A library demonstrating various approaches to developing a faster Nat.

See here for a blog post introduction to the main concept of the repo.

Releases are available on Maven. Add the following to your build.sbt:

"io.typechecked" %% "numerology" % "<version>"

for the version of your choice. The project is fully tagged and release versions are available to view online.

Traditional church-encoded Nat is slow. What alternatives are there?

Binary-encoded Nat. Significantly faster, and relatively easy for programmers to reason about.

Ternary-encoded Nat. Significantly faster again.

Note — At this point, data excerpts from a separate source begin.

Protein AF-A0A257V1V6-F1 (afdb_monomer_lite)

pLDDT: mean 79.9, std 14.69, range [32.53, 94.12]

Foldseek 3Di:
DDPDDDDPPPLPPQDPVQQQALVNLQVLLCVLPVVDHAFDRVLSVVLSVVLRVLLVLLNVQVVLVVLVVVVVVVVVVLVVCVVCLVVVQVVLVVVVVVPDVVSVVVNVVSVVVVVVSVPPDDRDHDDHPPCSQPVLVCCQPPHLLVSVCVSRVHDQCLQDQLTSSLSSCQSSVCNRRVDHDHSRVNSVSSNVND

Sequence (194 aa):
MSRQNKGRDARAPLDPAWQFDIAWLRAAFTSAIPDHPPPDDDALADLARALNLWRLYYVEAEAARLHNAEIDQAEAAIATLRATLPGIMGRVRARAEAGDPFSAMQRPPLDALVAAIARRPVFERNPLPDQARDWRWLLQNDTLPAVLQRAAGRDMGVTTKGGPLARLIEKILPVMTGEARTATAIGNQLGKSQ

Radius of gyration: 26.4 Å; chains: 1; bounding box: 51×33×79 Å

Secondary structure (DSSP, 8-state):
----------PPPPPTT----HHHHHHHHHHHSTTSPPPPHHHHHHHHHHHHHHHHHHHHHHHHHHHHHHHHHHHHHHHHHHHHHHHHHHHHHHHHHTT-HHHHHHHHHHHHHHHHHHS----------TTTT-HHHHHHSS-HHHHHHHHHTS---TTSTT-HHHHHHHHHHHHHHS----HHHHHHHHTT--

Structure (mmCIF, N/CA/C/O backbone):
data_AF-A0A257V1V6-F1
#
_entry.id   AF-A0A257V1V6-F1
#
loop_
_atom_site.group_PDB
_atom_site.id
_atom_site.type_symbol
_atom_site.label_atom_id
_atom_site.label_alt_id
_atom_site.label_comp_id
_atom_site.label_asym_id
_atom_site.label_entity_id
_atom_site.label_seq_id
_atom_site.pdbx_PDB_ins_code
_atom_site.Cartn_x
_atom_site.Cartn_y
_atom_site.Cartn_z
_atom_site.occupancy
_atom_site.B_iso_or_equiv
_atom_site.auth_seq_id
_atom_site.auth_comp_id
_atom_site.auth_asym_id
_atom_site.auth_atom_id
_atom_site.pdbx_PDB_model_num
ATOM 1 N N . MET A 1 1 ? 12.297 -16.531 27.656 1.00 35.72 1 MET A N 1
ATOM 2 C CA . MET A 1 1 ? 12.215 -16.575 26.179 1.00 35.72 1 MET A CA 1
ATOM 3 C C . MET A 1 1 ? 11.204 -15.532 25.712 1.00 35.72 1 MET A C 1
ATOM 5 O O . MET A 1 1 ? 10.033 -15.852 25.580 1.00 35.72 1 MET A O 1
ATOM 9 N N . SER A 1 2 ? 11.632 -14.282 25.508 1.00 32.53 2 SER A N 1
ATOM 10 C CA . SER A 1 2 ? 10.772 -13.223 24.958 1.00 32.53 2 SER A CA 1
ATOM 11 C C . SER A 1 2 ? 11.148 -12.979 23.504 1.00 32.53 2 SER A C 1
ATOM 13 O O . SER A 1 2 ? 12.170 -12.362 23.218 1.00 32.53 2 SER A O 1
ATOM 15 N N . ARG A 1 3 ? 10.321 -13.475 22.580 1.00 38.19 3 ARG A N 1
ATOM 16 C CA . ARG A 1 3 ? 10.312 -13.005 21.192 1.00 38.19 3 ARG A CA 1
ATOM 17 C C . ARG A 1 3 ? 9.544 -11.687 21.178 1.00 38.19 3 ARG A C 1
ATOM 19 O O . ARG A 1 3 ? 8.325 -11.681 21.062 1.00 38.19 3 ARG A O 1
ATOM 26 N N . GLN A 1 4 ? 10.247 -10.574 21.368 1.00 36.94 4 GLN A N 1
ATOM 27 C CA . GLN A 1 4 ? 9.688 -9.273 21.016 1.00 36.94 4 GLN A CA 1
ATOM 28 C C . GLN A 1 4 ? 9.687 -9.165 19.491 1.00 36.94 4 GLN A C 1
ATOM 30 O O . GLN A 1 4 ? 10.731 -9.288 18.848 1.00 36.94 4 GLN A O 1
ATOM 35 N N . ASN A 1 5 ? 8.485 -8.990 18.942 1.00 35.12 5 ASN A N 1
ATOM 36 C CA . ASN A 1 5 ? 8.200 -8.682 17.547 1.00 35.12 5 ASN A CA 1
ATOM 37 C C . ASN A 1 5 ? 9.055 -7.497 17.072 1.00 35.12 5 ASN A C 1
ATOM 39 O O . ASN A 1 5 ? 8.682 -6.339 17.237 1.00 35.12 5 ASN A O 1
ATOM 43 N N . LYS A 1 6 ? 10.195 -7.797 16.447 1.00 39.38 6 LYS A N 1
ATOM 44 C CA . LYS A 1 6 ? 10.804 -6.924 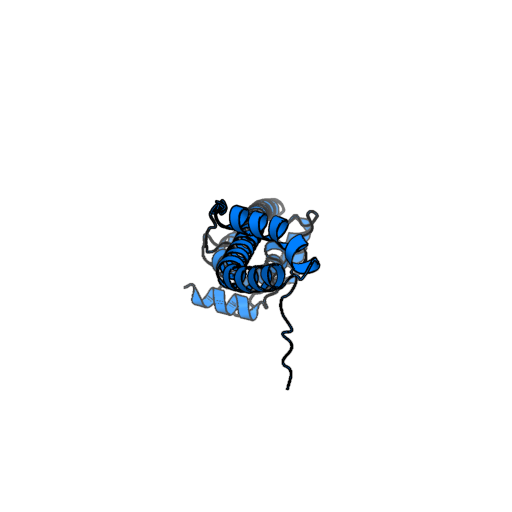15.446 1.00 39.38 6 LYS A CA 1
ATOM 45 C C . LYS A 1 6 ? 9.992 -7.077 14.163 1.00 39.38 6 LYS A C 1
ATOM 47 O O . LYS A 1 6 ? 9.802 -8.200 13.707 1.00 39.38 6 LYS A O 1
ATOM 52 N N . GLY A 1 7 ? 9.543 -5.964 13.589 1.00 37.25 7 GLY A N 1
ATOM 53 C CA . GLY A 1 7 ? 8.992 -5.945 12.233 1.00 37.25 7 GLY A CA 1
ATOM 54 C C . GLY A 1 7 ? 7.519 -5.561 12.140 1.00 37.25 7 GLY A C 1
ATOM 55 O O . GLY A 1 7 ? 6.711 -6.298 11.586 1.00 37.25 7 GLY A O 1
ATOM 56 N N . ARG A 1 8 ? 7.156 -4.369 12.611 1.00 35.81 8 ARG A N 1
ATOM 57 C CA . ARG A 1 8 ? 6.283 -3.531 11.785 1.00 35.81 8 ARG A CA 1
ATOM 58 C C . ARG A 1 8 ? 7.158 -2.396 11.300 1.00 35.81 8 ARG A C 1
ATOM 60 O O . ARG A 1 8 ? 7.361 -1.425 12.019 1.00 35.81 8 ARG A O 1
ATOM 67 N N . ASP A 1 9 ? 7.746 -2.607 10.127 1.00 39.47 9 ASP A N 1
ATOM 68 C CA . ASP A 1 9 ? 8.407 -1.560 9.364 1.00 39.47 9 ASP A CA 1
ATOM 69 C C . ASP A 1 9 ? 7.422 -0.399 9.244 1.00 39.47 9 ASP A C 1
ATOM 71 O O . ASP A 1 9 ? 6.426 -0.479 8.519 1.00 39.47 9 ASP A O 1
ATOM 75 N N . ALA A 1 10 ? 7.677 0.661 10.007 1.00 42.16 10 ALA A N 1
ATOM 76 C CA . ALA A 1 10 ? 7.137 1.970 9.721 1.00 42.16 10 ALA A CA 1
ATOM 77 C C . ALA A 1 10 ? 7.717 2.356 8.357 1.00 42.16 10 ALA A C 1
ATOM 79 O O . ALA A 1 10 ? 8.841 2.844 8.261 1.00 42.16 10 ALA A O 1
ATOM 80 N N . ARG A 1 11 ? 6.997 2.012 7.284 1.00 54.47 11 ARG A N 1
ATOM 81 C CA . ARG A 1 11 ? 7.337 2.463 5.937 1.00 54.47 11 ARG A CA 1
ATOM 82 C C . ARG A 1 11 ? 7.263 3.983 5.989 1.00 54.47 11 ARG A C 1
ATOM 84 O O . ARG A 1 11 ? 6.216 4.527 6.335 1.00 54.47 11 ARG A O 1
ATOM 91 N N . ALA A 1 12 ? 8.399 4.637 5.759 1.00 45.12 12 ALA A N 1
ATOM 92 C CA . ALA A 1 12 ? 8.482 6.087 5.765 1.00 45.12 12 ALA A CA 1
ATOM 93 C C . ALA A 1 12 ? 7.415 6.665 4.815 1.00 45.12 12 ALA A C 1
ATOM 95 O O . ALA A 1 12 ? 7.164 6.063 3.764 1.00 45.12 12 ALA A O 1
ATOM 96 N N . PRO A 1 13 ? 6.770 7.790 5.169 1.00 45.69 13 PRO A N 1
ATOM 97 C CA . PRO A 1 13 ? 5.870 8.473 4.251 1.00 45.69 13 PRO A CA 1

Can reach 10³⁰⁰ whilst performing addition and approx 10⁴⁰ for multiplication.

It is harder to implement typeclasses for TNat than the alternatives.

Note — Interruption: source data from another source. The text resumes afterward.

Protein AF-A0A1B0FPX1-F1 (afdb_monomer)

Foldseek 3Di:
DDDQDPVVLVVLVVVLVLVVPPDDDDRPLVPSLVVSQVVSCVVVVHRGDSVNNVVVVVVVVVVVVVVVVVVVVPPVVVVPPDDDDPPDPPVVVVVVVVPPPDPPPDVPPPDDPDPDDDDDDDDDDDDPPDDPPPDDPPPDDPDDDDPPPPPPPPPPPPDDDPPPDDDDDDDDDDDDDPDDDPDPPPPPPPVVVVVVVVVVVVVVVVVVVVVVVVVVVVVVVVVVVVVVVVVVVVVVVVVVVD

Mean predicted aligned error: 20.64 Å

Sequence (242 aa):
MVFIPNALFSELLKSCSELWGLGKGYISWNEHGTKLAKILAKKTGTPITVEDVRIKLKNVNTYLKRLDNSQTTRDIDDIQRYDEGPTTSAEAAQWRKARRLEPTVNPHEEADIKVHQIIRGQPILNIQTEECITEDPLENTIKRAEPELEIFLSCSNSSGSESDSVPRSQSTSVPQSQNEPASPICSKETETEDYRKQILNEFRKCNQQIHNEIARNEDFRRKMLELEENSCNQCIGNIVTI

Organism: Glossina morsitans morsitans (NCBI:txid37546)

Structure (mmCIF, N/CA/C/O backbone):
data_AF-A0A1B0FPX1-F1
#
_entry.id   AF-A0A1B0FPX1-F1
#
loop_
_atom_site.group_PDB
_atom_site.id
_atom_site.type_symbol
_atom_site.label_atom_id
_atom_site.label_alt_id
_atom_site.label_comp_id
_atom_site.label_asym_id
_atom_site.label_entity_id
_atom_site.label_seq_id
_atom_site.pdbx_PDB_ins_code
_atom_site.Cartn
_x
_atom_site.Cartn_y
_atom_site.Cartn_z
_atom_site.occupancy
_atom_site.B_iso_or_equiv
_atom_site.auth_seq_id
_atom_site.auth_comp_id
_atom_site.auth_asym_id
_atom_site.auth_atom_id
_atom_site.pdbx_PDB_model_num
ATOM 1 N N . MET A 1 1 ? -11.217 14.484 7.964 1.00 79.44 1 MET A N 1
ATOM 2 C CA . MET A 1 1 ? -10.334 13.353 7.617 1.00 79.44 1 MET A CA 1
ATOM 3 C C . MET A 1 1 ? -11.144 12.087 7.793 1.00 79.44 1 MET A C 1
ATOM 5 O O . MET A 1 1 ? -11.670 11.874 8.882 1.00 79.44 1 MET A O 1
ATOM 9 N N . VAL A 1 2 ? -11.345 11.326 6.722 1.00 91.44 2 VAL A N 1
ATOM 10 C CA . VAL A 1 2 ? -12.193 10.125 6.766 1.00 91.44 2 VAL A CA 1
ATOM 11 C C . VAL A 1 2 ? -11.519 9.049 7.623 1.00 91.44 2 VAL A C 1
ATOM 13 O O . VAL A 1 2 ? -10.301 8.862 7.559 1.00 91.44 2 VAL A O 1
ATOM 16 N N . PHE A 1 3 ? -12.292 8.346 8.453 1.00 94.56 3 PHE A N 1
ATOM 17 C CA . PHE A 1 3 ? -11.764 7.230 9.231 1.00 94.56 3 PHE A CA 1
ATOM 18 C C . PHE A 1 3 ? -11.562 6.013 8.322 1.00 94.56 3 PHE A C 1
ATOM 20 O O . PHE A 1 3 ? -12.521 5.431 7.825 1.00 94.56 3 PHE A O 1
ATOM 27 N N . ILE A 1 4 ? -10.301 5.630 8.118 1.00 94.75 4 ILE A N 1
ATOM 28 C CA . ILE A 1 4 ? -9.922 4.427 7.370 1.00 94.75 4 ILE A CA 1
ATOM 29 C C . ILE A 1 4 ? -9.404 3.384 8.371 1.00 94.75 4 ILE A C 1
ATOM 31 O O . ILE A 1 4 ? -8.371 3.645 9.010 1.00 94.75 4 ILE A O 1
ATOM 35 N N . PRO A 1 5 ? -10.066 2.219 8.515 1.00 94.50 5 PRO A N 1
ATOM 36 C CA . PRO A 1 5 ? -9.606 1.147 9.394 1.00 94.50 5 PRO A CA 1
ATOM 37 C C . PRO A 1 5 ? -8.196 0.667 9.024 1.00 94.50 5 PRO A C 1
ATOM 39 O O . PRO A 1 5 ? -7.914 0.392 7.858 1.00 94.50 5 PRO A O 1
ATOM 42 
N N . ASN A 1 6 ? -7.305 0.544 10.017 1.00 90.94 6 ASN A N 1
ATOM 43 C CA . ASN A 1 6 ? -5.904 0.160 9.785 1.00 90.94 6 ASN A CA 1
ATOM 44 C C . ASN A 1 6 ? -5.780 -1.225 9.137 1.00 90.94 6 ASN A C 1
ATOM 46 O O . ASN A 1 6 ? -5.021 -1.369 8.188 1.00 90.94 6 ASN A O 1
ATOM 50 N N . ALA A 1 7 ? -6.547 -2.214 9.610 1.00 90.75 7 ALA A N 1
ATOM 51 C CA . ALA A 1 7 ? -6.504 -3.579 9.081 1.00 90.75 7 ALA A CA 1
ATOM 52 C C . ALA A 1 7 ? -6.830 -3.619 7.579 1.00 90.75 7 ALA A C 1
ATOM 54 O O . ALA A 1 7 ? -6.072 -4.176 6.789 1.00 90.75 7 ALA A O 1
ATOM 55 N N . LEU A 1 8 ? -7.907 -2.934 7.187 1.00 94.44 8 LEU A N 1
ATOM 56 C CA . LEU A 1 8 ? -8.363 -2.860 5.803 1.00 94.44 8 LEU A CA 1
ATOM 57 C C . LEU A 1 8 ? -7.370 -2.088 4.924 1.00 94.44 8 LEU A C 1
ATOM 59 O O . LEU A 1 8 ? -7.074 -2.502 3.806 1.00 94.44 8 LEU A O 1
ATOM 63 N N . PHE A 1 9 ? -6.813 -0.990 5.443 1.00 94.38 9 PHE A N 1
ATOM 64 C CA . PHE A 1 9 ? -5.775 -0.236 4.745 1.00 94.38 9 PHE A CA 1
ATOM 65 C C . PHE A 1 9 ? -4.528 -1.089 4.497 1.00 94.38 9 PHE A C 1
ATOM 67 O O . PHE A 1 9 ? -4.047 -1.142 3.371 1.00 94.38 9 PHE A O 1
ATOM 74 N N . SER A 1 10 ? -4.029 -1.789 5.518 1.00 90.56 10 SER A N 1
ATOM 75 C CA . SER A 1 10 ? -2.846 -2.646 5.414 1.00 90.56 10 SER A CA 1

An experiment to see if I could get a Nat specialised for multiplication.

An MNat is formed as an HList of pairs of prime numbers and exponents - the prime factorisation of the number MNat represents.

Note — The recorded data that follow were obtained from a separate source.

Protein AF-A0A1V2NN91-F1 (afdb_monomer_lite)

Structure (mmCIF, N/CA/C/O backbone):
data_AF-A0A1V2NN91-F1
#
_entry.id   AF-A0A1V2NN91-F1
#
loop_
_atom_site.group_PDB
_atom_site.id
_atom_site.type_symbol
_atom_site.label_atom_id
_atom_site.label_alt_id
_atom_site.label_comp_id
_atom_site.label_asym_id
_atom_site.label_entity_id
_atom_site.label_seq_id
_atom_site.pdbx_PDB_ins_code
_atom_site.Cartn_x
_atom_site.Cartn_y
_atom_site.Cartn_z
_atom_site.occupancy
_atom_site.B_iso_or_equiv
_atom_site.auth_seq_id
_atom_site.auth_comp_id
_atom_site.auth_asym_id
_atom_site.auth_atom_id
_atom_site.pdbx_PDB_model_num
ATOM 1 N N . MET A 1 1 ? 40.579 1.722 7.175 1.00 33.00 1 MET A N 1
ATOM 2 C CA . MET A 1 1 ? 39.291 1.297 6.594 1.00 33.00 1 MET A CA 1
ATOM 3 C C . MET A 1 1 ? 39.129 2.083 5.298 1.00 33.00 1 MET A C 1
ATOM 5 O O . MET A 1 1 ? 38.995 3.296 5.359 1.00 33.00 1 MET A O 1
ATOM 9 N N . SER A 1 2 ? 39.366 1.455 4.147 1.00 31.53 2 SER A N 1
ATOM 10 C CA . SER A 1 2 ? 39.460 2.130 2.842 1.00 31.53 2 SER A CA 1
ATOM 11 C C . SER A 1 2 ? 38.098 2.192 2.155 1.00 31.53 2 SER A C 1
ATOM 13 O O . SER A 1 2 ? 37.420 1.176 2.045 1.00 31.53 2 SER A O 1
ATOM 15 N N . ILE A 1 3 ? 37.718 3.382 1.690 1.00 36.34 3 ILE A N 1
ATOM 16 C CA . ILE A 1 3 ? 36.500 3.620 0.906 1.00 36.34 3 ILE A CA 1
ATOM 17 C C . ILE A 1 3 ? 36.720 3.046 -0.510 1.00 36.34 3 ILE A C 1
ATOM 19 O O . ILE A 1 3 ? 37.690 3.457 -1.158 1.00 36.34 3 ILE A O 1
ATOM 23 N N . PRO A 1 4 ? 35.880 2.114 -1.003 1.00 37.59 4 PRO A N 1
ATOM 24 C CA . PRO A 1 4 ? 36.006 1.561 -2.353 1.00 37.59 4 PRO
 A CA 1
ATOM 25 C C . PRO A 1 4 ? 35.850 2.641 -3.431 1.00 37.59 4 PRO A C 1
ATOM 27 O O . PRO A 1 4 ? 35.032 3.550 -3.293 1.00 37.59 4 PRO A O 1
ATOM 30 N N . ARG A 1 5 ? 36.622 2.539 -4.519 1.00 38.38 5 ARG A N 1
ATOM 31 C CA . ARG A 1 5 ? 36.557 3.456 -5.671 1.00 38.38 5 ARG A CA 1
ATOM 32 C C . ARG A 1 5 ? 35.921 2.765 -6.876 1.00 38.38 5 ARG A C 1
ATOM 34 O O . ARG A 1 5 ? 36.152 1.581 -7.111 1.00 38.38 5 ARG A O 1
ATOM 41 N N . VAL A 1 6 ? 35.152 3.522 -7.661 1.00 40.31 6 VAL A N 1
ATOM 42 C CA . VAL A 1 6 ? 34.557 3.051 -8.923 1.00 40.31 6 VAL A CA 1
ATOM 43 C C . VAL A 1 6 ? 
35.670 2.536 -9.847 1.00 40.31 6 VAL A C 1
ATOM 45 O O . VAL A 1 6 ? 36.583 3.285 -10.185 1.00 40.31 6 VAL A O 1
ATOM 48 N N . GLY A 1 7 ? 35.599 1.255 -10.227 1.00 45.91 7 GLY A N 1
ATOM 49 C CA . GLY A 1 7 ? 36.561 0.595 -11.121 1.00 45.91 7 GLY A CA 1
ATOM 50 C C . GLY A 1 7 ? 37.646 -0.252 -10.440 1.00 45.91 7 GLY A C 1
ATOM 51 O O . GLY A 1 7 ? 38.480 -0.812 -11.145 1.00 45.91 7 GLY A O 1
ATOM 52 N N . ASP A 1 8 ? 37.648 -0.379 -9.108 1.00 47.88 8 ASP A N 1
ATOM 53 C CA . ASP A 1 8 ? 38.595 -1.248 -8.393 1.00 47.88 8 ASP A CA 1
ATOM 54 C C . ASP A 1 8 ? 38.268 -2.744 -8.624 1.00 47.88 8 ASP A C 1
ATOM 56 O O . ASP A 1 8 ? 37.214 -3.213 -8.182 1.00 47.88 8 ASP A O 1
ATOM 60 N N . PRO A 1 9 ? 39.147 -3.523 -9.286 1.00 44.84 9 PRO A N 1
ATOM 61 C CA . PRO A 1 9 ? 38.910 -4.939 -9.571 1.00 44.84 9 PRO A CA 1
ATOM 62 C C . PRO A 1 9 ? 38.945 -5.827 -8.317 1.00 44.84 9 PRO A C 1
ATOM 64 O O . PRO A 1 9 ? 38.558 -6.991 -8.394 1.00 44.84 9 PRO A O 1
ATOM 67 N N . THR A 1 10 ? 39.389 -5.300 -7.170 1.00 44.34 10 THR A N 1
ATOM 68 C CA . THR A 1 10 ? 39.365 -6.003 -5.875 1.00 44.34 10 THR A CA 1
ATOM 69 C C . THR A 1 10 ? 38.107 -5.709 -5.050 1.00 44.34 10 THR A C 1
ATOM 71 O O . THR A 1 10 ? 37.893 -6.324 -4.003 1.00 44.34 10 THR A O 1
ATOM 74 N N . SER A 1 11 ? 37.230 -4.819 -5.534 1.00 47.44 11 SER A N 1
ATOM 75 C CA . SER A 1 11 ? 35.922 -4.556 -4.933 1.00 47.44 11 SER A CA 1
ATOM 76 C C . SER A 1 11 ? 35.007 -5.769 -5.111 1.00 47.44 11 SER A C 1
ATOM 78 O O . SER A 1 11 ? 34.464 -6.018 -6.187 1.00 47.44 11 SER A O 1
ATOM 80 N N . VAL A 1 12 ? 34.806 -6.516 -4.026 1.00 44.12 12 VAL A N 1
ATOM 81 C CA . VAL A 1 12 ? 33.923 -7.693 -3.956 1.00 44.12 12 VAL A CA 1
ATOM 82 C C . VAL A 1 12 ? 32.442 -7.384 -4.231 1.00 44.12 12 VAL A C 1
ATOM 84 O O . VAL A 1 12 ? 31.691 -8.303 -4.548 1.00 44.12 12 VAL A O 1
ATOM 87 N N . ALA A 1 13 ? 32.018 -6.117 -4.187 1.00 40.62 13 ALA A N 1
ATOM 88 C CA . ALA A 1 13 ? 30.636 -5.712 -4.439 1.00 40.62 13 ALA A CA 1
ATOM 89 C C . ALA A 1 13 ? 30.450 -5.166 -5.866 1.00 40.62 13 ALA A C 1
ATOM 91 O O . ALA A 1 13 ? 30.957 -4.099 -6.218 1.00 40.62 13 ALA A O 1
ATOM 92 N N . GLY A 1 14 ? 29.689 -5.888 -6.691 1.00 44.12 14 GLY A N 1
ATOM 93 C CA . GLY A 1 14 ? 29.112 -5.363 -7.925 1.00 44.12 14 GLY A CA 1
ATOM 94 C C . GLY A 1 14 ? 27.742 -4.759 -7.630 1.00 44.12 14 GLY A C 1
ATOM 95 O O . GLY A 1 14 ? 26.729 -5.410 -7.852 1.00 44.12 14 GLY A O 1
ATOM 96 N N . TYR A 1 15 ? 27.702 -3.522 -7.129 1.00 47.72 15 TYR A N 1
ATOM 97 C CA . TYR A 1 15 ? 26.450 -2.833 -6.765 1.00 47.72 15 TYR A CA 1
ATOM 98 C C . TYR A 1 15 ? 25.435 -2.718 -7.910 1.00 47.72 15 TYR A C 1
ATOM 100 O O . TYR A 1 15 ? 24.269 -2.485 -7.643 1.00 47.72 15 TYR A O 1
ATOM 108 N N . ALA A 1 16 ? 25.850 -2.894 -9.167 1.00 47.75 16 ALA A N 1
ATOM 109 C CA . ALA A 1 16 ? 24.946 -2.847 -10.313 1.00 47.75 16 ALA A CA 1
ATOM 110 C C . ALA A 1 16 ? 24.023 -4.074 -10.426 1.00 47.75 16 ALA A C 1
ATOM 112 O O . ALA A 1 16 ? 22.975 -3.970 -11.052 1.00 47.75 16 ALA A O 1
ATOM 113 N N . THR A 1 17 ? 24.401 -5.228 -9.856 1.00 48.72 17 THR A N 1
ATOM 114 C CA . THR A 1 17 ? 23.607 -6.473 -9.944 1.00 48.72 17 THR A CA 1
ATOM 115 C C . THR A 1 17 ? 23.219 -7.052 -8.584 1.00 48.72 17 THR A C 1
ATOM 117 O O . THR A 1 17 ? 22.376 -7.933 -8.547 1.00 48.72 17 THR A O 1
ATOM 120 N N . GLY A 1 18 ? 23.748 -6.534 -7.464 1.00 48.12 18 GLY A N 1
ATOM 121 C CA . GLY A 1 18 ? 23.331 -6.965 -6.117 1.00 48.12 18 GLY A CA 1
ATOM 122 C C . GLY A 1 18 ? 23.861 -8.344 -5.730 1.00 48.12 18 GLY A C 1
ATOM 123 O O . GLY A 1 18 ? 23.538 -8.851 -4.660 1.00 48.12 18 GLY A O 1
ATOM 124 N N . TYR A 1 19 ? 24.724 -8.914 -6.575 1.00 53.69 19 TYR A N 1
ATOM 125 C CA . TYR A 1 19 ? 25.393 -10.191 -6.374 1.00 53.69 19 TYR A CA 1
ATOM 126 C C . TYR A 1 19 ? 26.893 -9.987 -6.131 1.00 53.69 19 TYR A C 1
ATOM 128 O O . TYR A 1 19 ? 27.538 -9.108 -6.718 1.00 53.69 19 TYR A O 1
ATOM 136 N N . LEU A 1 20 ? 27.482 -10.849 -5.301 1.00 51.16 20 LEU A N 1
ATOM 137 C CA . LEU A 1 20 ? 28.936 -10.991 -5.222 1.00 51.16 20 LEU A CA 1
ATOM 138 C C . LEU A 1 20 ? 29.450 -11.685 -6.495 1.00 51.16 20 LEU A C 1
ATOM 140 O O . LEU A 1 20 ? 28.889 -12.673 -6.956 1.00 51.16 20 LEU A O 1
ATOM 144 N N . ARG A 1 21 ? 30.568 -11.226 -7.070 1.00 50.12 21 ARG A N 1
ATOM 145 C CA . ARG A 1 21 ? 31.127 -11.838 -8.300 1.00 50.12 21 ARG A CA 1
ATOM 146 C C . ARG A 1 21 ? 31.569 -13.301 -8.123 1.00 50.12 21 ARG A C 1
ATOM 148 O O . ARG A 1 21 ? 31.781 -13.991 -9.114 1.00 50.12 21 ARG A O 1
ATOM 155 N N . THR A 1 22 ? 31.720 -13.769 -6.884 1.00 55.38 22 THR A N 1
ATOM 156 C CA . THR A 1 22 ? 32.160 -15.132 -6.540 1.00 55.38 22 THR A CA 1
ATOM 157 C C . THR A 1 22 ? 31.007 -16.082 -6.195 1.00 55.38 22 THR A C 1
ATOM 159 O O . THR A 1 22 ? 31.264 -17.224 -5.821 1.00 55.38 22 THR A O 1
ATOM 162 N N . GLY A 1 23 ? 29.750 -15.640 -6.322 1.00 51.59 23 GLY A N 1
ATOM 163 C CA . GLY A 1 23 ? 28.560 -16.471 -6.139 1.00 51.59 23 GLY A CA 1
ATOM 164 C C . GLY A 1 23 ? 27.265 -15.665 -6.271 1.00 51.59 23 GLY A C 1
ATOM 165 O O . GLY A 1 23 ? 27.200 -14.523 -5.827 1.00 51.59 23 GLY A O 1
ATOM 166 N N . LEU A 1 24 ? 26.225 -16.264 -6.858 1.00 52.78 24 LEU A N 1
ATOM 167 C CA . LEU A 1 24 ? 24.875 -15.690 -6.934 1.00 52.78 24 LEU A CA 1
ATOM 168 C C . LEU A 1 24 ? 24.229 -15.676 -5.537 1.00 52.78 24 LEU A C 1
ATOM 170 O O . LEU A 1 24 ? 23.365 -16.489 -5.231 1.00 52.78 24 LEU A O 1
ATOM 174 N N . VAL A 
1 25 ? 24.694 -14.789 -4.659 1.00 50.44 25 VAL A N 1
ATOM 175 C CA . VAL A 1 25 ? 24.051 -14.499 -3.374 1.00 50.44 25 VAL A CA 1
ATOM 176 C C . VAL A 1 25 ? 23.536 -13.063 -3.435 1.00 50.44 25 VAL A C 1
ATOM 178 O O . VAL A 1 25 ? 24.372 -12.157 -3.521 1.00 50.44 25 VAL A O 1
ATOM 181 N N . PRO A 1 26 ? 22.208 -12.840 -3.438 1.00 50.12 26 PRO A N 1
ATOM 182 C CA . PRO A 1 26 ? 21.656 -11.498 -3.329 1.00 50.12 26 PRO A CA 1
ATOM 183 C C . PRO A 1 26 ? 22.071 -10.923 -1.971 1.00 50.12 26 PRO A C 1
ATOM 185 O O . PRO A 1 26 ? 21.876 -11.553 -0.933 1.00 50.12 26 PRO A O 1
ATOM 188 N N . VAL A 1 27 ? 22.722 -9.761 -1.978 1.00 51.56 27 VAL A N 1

The theory was that multiplication is then reduced to simple list operations (concat, sort, etc), and it would prove faster than TNat which relies on recursing on Sum.

Unfortunately this was not the case. MNat reaches approx 10²⁰ * 10²⁰ (worst-case integers) before failing. About the square root of TNat's limit.

When paired with the approach in symbology, this encoding would compile primality testing typeclasses in trivial time.